- Extracted information:

BEGIN

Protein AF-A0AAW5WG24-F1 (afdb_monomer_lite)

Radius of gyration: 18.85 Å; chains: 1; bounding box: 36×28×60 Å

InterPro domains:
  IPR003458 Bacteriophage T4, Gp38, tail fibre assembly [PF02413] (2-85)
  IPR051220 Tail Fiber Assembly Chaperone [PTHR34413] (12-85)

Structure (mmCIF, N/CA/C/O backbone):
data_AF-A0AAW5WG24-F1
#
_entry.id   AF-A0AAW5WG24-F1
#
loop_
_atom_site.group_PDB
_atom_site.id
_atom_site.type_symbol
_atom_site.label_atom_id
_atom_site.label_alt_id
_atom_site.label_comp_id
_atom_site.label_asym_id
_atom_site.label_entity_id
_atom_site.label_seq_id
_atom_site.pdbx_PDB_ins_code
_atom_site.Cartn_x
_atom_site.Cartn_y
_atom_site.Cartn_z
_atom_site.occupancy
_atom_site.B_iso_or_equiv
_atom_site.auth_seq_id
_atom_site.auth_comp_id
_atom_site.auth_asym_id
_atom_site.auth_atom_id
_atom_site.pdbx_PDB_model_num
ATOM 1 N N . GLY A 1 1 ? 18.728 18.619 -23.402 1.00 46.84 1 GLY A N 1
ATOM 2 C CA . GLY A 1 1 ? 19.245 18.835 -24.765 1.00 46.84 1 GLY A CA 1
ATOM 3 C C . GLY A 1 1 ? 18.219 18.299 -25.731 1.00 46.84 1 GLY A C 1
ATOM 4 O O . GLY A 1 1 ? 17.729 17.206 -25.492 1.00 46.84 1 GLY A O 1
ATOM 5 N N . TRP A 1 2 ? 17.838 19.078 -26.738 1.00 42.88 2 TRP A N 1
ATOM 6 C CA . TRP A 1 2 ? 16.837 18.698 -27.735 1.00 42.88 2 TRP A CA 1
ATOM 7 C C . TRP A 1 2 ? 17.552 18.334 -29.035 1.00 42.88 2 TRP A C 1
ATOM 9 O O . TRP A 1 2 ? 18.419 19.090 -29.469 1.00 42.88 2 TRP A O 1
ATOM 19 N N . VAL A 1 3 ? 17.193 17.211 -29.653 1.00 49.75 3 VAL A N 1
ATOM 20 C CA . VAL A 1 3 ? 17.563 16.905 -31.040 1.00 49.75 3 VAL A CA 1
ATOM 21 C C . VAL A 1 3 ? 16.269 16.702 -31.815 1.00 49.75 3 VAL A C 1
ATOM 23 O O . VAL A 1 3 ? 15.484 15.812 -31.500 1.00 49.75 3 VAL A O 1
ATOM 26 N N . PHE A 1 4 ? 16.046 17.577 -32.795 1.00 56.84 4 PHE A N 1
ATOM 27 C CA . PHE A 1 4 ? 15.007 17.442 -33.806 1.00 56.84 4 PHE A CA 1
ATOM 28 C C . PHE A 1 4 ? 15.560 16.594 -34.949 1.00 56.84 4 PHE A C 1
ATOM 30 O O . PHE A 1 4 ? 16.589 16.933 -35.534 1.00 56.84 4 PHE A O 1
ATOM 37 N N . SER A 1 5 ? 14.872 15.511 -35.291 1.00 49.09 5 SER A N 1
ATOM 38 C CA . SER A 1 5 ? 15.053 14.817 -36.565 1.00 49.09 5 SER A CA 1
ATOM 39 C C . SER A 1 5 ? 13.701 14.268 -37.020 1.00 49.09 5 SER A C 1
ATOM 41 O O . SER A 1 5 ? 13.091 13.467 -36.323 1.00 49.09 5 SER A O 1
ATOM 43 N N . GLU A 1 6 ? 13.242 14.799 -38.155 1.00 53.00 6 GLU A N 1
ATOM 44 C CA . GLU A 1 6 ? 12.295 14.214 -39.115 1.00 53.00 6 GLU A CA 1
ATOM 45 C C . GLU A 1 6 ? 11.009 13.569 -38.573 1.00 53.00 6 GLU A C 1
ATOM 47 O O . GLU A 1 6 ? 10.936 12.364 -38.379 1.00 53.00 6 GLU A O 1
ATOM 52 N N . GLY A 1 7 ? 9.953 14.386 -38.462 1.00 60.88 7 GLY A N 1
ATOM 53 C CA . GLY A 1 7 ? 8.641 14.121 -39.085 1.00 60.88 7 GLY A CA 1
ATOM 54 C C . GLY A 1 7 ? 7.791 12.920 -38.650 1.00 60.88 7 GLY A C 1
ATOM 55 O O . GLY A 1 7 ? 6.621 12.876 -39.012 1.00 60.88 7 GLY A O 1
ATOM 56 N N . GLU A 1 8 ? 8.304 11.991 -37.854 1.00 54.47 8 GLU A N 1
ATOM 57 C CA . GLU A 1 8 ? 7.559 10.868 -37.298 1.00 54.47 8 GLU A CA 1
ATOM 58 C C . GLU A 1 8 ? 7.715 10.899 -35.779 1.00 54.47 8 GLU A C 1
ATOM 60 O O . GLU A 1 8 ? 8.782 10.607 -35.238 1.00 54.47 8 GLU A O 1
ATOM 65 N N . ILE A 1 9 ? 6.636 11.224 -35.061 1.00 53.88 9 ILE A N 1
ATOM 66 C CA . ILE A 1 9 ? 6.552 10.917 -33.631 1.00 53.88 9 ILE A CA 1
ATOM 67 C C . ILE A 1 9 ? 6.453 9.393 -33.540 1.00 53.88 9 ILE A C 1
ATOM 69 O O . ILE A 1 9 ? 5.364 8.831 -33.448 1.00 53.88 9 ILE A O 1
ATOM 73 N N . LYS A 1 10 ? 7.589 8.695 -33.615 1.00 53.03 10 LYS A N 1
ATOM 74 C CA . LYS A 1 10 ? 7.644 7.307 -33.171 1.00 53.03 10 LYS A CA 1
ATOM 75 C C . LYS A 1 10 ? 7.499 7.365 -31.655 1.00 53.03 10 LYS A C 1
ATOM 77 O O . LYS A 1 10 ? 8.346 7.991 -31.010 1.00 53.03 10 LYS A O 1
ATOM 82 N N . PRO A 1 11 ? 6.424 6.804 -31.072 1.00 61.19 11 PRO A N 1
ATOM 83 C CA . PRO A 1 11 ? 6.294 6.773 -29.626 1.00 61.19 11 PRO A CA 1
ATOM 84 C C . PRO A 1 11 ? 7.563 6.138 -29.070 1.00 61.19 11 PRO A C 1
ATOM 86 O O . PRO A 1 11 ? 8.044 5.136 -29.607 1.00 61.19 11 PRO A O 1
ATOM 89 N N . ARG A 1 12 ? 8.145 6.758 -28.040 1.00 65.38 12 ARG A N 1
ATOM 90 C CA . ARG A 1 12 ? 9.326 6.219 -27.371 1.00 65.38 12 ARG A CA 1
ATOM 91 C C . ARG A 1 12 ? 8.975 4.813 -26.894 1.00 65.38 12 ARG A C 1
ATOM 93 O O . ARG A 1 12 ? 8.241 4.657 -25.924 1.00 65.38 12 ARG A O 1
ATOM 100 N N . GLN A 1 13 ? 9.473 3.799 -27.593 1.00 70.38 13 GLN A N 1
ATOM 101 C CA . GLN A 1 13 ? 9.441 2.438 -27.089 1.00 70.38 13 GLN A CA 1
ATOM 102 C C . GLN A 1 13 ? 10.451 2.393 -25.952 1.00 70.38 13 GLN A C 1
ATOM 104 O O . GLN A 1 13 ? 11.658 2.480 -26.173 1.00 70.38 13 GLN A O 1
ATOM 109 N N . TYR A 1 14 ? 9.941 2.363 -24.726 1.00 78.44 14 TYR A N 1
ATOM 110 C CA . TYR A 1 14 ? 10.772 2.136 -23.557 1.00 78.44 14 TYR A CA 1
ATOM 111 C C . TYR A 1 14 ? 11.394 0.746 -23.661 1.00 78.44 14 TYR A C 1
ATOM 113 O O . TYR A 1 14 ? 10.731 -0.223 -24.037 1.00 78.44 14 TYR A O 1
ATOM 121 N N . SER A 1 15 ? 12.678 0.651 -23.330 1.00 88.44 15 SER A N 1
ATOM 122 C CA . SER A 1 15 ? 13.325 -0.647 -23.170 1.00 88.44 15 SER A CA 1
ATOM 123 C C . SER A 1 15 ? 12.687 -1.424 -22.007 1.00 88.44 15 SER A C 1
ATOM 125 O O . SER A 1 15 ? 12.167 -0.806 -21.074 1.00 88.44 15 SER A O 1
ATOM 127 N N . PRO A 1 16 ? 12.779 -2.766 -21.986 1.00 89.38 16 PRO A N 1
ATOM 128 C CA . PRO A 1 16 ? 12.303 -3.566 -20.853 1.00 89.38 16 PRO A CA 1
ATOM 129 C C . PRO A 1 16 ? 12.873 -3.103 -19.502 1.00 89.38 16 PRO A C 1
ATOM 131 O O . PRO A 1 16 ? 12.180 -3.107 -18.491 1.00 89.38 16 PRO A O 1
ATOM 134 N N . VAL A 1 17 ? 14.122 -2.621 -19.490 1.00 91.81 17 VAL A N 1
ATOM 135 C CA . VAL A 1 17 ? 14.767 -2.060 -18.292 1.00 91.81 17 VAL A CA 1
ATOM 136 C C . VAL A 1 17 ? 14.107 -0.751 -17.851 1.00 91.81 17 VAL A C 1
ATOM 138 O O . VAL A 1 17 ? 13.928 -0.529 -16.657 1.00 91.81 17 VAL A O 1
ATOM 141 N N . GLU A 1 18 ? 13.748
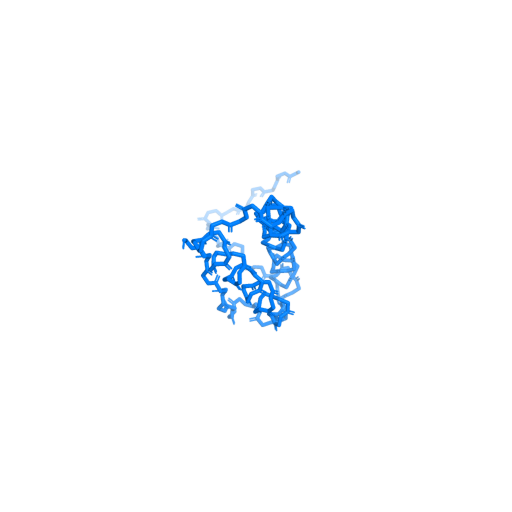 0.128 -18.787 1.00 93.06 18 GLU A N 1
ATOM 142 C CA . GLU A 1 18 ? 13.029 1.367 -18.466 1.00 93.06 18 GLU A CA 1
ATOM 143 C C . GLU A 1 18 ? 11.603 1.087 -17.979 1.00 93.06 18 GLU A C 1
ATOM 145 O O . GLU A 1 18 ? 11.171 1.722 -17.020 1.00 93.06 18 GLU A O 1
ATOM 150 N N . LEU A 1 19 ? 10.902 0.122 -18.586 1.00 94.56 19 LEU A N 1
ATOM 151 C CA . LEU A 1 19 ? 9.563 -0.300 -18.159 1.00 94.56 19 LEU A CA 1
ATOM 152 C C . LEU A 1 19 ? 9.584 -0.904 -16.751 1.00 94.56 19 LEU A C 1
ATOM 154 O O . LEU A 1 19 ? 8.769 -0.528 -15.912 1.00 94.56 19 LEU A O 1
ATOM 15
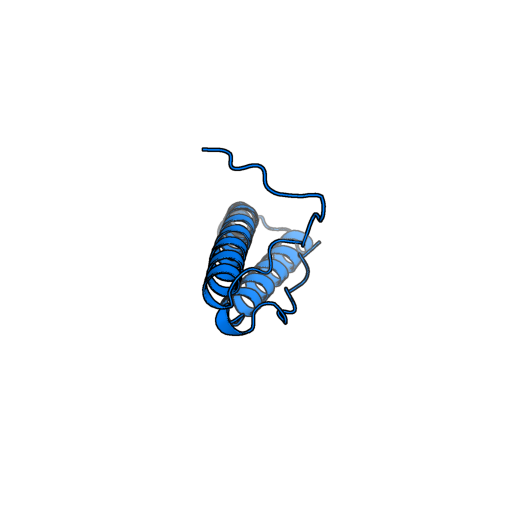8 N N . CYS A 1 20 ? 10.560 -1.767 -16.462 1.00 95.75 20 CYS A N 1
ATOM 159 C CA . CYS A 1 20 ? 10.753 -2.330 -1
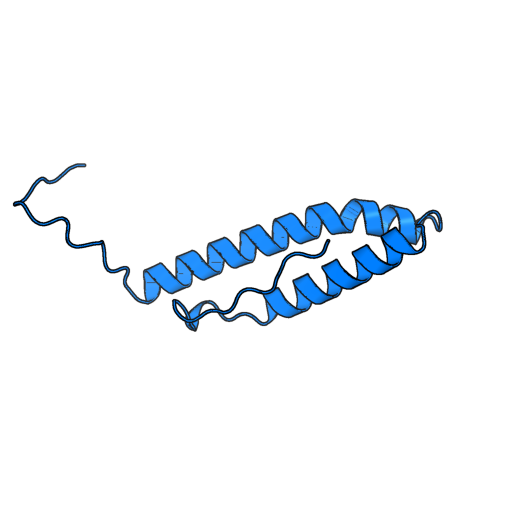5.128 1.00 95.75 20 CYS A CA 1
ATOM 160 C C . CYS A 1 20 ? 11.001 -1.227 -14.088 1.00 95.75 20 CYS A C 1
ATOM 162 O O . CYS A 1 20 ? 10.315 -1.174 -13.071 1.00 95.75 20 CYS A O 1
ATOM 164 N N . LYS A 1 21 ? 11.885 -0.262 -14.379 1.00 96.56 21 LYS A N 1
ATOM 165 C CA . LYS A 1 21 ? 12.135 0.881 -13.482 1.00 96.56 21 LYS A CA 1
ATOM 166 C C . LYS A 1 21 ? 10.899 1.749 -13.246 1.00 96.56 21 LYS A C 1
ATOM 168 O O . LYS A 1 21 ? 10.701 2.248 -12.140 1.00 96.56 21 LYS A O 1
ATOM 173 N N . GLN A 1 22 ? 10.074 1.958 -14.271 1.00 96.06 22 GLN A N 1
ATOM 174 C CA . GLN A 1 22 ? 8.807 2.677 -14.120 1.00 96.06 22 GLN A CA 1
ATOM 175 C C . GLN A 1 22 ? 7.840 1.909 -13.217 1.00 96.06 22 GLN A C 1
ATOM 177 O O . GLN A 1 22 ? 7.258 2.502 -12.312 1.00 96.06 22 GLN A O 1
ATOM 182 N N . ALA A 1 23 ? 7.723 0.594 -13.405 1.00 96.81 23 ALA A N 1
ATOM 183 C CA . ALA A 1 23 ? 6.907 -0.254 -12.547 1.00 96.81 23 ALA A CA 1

END
BEGIN

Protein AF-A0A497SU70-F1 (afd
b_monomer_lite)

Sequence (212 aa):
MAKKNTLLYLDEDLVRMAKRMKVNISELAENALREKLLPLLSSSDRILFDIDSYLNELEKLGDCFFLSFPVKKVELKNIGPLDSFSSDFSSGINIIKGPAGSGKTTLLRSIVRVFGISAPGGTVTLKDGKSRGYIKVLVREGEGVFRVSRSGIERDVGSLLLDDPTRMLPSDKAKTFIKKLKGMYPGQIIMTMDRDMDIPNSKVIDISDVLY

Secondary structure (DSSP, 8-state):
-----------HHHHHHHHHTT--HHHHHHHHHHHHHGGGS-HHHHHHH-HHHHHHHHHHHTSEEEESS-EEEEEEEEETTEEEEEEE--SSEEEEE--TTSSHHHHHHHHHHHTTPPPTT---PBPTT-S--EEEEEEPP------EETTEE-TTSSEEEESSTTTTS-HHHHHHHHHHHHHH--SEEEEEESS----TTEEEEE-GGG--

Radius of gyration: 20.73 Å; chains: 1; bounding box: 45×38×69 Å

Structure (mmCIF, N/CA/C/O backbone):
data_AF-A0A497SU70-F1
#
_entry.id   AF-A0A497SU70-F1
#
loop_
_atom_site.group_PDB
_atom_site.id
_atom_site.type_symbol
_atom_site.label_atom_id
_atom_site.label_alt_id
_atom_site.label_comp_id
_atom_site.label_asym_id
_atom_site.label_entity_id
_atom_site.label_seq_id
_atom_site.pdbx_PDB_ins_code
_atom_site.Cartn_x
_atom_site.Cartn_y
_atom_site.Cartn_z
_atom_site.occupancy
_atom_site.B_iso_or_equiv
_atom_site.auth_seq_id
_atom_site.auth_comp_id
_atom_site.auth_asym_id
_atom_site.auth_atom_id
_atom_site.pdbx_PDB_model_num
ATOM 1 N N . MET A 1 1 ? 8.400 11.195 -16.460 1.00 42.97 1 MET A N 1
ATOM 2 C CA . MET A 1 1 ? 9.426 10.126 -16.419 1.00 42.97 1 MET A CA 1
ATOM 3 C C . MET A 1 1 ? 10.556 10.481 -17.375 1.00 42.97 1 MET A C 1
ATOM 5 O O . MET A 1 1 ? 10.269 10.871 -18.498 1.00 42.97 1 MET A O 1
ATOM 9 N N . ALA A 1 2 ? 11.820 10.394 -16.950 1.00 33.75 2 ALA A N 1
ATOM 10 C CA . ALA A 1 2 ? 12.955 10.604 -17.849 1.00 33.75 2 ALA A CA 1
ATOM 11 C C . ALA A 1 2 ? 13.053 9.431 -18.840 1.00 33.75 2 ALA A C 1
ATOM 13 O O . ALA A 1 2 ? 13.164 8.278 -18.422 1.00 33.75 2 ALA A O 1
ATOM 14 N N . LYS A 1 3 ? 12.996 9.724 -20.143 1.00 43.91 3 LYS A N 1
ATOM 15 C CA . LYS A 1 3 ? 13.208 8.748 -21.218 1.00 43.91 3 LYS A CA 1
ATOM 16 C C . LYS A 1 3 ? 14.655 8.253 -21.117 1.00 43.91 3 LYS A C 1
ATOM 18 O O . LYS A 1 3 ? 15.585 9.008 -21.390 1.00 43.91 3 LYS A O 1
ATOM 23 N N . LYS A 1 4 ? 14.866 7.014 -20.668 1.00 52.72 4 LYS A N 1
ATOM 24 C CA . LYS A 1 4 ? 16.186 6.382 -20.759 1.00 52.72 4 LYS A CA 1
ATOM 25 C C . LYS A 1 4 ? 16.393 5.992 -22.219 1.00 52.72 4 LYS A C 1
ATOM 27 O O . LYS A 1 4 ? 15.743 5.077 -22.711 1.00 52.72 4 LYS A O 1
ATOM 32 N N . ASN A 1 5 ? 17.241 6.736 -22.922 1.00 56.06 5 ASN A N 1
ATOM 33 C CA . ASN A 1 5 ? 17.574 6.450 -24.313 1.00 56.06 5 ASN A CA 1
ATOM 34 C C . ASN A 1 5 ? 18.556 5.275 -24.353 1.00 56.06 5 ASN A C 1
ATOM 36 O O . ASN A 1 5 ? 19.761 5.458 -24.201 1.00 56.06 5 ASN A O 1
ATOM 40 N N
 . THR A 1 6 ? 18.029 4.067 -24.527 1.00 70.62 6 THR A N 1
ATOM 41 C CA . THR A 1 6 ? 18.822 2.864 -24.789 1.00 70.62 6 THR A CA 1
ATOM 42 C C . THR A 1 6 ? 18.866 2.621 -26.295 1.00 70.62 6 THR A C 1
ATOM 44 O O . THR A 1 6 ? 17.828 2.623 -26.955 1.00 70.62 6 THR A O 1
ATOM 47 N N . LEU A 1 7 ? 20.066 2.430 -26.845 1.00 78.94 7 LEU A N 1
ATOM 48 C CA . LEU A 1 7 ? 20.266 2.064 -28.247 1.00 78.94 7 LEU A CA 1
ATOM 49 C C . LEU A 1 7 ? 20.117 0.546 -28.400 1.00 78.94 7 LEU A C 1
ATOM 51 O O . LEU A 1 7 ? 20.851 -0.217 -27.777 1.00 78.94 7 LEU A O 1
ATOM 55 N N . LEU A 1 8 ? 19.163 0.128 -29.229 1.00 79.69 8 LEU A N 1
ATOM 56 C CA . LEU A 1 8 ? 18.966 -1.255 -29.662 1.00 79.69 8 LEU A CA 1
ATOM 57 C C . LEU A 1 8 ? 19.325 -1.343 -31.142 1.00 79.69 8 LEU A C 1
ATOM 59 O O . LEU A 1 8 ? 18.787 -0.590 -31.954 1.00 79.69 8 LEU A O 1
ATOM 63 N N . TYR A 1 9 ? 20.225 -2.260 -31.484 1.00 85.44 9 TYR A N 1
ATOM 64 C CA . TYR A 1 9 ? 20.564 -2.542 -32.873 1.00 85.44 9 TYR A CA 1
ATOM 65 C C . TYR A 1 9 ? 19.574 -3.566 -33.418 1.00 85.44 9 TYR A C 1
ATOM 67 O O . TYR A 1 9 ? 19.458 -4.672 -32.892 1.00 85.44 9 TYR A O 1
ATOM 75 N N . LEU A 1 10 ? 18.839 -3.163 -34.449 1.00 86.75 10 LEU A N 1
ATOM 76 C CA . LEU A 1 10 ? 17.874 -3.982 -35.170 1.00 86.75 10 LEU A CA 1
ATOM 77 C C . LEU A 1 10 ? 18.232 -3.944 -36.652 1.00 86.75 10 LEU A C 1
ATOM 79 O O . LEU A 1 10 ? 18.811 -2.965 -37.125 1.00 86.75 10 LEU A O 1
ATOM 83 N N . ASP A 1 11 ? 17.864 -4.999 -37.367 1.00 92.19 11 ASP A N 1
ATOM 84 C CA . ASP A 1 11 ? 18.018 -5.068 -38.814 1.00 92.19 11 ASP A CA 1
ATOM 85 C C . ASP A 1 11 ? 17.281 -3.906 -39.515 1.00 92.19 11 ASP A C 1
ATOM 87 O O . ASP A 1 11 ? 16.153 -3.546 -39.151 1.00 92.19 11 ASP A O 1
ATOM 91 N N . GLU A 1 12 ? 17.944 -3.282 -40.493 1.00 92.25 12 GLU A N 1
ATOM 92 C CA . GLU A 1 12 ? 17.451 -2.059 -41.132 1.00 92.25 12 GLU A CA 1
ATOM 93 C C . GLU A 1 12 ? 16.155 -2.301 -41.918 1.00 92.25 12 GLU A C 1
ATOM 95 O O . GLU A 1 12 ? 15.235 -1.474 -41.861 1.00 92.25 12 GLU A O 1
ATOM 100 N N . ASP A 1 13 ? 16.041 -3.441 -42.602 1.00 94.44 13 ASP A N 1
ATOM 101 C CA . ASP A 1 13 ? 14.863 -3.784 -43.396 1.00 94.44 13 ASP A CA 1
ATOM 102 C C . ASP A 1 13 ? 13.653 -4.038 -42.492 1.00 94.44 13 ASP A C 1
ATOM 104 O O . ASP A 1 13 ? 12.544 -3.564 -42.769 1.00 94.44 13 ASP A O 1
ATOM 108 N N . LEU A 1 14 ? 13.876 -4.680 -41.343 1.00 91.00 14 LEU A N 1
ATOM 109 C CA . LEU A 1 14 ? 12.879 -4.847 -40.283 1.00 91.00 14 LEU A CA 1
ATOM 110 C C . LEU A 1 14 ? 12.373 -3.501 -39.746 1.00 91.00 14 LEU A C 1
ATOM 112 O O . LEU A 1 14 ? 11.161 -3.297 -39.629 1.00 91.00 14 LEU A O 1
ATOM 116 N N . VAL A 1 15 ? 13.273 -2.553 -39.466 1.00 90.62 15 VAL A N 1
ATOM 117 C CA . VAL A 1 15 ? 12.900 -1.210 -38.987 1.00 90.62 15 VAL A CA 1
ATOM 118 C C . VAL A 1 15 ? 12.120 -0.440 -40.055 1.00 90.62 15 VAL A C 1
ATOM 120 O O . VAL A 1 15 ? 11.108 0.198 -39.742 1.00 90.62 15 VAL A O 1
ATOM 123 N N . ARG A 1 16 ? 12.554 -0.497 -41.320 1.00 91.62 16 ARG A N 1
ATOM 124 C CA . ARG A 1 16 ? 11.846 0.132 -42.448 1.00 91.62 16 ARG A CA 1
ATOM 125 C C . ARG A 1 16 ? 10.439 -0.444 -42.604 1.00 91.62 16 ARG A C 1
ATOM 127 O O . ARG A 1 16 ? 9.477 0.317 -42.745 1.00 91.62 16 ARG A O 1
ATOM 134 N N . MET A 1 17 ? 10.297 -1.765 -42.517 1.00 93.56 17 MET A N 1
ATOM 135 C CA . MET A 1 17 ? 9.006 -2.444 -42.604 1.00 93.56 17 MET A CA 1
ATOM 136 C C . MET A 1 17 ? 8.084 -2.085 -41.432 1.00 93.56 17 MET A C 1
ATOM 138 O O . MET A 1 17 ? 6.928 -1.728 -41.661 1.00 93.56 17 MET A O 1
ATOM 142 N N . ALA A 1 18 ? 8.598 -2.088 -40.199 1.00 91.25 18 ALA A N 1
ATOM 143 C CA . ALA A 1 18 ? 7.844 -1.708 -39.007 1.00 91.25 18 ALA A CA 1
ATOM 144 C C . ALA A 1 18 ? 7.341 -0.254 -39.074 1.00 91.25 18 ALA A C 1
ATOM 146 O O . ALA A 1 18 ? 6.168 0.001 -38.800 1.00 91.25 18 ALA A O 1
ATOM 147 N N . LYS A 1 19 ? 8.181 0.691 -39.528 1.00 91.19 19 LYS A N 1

END

With the line that has "ATOM 37 N N" as the first and the line that has "ATOM 58 C C" as the last, repeat exactly that run of lines above and no more.

ATOM 37 N N . SER A 1 5 ? 14.872 15.511 -35.291 1.00 49.09 5 SER A N 1
ATOM 38 C CA . SER A 1 5 ? 15.053 14.817 -36.565 1.00 49.09 5 SER A CA 1
ATOM 39 C C . SER A 1 5 ? 13.701 14.268 -37.020 1.00 49.09 5 SER A C 1
ATOM 41 O O . SER A 1 5 ? 13.091 13.467 -36.323 1.00 49.09 5 SER A O 1
ATOM 43 N N . GLU A 1 6 ? 13.242 14.799 -38.155 1.00 53.00 6 GLU A N 1
ATOM 44 C CA . GLU A 1 6 ? 12.295 14.214 -39.115 1.00 53.00 6 GLU A CA 1
ATOM 45 C C . GLU A 1 6 ? 11.009 13.569 -38.573 1.00 53.00 6 GLU A C 1
ATOM 47 O O . GLU A 1 6 ? 10.936 12.364 -38.379 1.00 53.00 6 GLU A O 1
ATOM 52 N N . GLY A 1 7 ? 9.953 14.386 -38.462 1.00 60.88 7 GLY A N 1
ATOM 53 C CA . GLY A 1 7 ? 8.641 14.121 -39.085 1.00 60.88 7 GLY A CA 1
ATOM 54 C C . GLY A 1 7 ? 7.791 12.920 -38.650 1.00 60.88 7 GLY A C 1
ATOM 55 O O . GLY A 1 7 ? 6.621 12.876 -39.012 1.00 60.88 7 GLY A O 1
ATOM 56 N N . GLU A 1 8 ? 8.304 11.991 -37.854 1.00 54.47 8 GLU A N 1
ATOM 57 C CA . GLU A 1 8 ? 7.559 10.868 -37.298 1.00 54.47 8 GLU A CA 1
ATOM 58 C C . GLU A 1 8 ? 7.715 10.899 -35.779 1.00 54.47 8 GLU A C 1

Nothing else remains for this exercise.